::: DATA TO PROCESS

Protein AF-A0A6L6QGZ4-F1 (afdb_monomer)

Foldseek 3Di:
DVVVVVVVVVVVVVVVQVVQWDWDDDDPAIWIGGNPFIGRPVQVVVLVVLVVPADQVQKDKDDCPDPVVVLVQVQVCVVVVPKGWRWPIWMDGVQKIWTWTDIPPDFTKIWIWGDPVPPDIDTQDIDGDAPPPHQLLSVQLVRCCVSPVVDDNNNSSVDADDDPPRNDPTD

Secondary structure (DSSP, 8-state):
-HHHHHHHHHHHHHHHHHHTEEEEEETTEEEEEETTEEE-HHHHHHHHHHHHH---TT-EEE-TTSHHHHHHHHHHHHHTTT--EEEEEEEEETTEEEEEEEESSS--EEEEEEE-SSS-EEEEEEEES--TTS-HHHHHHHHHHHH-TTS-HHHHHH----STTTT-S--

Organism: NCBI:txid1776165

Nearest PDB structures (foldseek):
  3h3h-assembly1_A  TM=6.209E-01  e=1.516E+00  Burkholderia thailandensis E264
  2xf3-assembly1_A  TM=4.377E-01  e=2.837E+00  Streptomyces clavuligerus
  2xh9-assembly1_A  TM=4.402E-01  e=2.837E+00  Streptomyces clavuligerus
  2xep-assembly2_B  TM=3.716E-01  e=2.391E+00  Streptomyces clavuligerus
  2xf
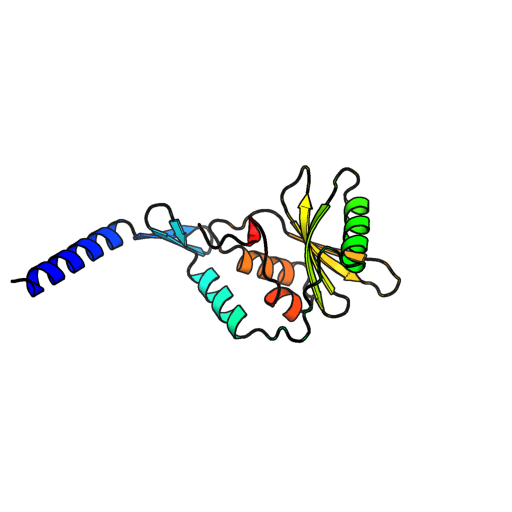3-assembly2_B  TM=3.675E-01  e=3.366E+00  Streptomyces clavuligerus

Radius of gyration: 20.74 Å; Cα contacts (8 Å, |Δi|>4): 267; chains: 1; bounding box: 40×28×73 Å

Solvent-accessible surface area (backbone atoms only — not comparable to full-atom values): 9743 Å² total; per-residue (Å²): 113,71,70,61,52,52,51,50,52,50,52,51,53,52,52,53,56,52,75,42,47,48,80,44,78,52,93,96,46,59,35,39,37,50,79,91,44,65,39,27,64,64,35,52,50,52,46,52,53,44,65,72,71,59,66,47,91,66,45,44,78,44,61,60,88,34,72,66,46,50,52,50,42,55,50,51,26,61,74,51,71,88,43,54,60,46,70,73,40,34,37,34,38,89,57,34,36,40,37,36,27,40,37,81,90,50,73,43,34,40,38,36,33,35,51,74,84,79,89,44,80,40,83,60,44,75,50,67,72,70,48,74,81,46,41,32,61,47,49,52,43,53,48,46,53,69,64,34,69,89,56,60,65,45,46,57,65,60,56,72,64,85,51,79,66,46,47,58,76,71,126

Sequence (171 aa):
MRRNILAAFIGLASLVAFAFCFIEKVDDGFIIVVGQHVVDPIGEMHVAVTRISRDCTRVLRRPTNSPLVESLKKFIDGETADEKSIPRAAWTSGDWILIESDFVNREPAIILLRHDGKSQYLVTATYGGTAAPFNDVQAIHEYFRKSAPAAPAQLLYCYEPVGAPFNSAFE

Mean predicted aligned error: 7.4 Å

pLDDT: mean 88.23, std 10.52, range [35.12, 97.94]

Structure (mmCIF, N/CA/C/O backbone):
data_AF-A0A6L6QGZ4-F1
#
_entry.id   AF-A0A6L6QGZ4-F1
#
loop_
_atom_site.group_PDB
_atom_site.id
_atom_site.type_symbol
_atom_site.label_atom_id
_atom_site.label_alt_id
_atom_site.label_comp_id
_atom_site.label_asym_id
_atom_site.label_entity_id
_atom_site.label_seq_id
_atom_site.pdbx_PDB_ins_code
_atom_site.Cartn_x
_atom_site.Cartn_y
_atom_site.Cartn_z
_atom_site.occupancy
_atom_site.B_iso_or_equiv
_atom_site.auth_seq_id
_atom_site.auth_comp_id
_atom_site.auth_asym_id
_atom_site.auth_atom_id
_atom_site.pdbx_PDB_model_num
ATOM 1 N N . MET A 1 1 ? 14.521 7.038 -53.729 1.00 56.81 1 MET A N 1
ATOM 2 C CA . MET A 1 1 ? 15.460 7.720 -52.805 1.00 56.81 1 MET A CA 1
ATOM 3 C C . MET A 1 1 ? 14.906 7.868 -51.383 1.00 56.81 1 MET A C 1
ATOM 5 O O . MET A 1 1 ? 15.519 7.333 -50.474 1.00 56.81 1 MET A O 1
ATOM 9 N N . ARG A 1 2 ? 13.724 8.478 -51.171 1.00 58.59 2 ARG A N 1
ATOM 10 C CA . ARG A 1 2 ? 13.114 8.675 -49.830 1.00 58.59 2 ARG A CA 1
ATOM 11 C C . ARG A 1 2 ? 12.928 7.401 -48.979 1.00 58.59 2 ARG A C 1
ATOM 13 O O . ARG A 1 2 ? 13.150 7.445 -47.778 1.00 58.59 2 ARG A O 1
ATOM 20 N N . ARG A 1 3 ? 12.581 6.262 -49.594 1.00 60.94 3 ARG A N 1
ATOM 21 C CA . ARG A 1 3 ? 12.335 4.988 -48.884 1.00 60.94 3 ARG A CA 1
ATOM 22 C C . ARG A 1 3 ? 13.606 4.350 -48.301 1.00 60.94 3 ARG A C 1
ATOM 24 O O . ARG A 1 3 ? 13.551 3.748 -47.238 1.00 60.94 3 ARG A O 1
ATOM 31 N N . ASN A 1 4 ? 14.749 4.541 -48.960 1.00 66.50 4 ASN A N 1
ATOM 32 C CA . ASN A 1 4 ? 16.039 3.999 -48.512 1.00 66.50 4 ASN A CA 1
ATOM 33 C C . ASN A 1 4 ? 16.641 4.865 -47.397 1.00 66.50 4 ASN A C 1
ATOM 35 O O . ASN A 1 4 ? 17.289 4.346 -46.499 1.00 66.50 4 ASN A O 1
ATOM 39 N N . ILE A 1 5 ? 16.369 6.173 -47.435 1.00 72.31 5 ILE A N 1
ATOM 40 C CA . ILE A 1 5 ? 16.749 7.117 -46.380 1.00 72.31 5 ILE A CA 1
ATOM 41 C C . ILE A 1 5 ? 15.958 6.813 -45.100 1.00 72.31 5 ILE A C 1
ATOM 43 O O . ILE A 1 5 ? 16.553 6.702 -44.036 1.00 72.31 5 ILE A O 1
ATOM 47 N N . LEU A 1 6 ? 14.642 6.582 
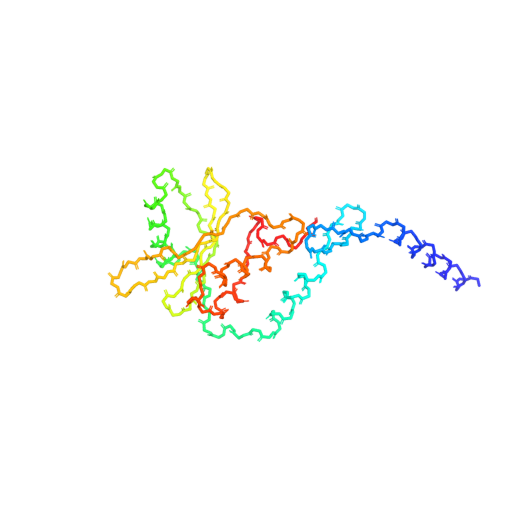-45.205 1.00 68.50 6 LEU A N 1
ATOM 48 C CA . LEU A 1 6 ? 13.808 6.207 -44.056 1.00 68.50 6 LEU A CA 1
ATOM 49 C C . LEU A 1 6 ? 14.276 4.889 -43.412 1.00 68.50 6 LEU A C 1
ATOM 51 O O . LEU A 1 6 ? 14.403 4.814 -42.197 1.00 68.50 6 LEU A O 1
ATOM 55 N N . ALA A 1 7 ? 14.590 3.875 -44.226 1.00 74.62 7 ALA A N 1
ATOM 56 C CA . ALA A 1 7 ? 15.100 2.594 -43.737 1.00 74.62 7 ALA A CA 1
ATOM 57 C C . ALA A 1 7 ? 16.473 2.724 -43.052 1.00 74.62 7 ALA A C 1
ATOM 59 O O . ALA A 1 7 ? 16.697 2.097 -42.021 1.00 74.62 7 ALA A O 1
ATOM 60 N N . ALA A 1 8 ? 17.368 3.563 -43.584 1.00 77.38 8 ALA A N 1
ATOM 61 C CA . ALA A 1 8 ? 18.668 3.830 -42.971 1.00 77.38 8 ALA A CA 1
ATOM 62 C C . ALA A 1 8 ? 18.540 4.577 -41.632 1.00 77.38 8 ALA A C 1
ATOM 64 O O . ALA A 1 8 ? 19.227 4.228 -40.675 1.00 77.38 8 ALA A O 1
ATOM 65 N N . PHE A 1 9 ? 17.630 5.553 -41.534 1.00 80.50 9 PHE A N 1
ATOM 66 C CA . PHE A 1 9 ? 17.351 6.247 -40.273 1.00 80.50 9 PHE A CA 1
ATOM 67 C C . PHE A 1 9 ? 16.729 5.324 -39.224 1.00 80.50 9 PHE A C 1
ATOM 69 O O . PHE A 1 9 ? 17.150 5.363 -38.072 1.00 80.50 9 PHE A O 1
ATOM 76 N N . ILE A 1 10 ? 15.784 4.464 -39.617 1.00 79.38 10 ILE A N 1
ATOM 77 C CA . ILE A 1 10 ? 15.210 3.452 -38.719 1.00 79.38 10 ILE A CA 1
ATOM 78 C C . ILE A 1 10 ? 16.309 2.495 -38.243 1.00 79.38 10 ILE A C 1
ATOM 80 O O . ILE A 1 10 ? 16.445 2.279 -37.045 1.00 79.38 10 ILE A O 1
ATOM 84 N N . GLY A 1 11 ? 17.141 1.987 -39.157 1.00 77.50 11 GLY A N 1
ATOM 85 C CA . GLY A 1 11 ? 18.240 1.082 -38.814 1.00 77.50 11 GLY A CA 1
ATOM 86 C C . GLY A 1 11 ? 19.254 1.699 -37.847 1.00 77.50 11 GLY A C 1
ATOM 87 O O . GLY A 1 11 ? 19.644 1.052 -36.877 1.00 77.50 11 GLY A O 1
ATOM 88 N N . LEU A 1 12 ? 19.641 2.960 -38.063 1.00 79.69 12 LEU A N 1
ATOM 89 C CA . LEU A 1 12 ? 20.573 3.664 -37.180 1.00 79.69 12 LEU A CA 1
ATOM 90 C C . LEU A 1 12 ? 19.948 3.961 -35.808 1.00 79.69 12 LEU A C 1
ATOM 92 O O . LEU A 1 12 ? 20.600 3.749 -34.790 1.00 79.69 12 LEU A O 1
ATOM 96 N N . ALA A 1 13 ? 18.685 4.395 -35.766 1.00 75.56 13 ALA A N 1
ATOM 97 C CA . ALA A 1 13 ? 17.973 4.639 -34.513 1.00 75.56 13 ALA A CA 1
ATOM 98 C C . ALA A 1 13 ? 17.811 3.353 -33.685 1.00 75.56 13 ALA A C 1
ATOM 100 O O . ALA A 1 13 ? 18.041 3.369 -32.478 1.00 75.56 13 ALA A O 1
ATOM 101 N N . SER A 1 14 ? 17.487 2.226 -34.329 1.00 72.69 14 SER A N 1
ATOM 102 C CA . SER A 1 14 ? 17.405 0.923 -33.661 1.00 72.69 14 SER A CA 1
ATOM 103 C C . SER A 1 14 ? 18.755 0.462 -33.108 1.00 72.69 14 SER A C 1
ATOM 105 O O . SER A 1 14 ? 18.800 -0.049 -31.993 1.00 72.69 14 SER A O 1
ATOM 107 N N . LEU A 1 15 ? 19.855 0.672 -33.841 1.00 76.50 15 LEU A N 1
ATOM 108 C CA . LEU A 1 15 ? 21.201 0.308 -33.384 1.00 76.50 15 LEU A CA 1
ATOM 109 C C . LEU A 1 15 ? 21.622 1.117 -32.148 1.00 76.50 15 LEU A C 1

::::::

# PROBLEM
If a line in the listing contains the string "backbone", copy it.

# RESULT
Solvent-accessible surface area (backbone atoms only — not comparable to full-atom values): 9743 Å² total; per-residue (Å²): 113,71,70,61,52,52,51,50,52,50,52,51,53,52,52,53,56,52,75,42,47,48,80,44,78,52,93,96,46,59,35,39,37,50,79,91,44,65,39,27,64,64,35,52,50,52,46,52,53,44,65,72,71,59,66,47,91,66,45,44,78,44,61,60,88,34,72,66,46,50,52,50,42,55,50,51,26,61,74,51,71,88,43,54,60,46,70,73,40,34,37,34,38,89,57,34,36,40,37,36,27,40,37,81,90,50,73,43,34,40,38,36,33,35,51,74,84,79,89,44,80,40,83,60,44,75,50,67,72,70,48,74,81,46,41,32,61,47,49,52,43,53,48,46,53,69,64,34,69,89,56,60,65,45,46,57,65,60,56,72,64,85,51,79,66,46,47,58,76,71,126
Structure (mmCIF, N/CA/C/O backbone):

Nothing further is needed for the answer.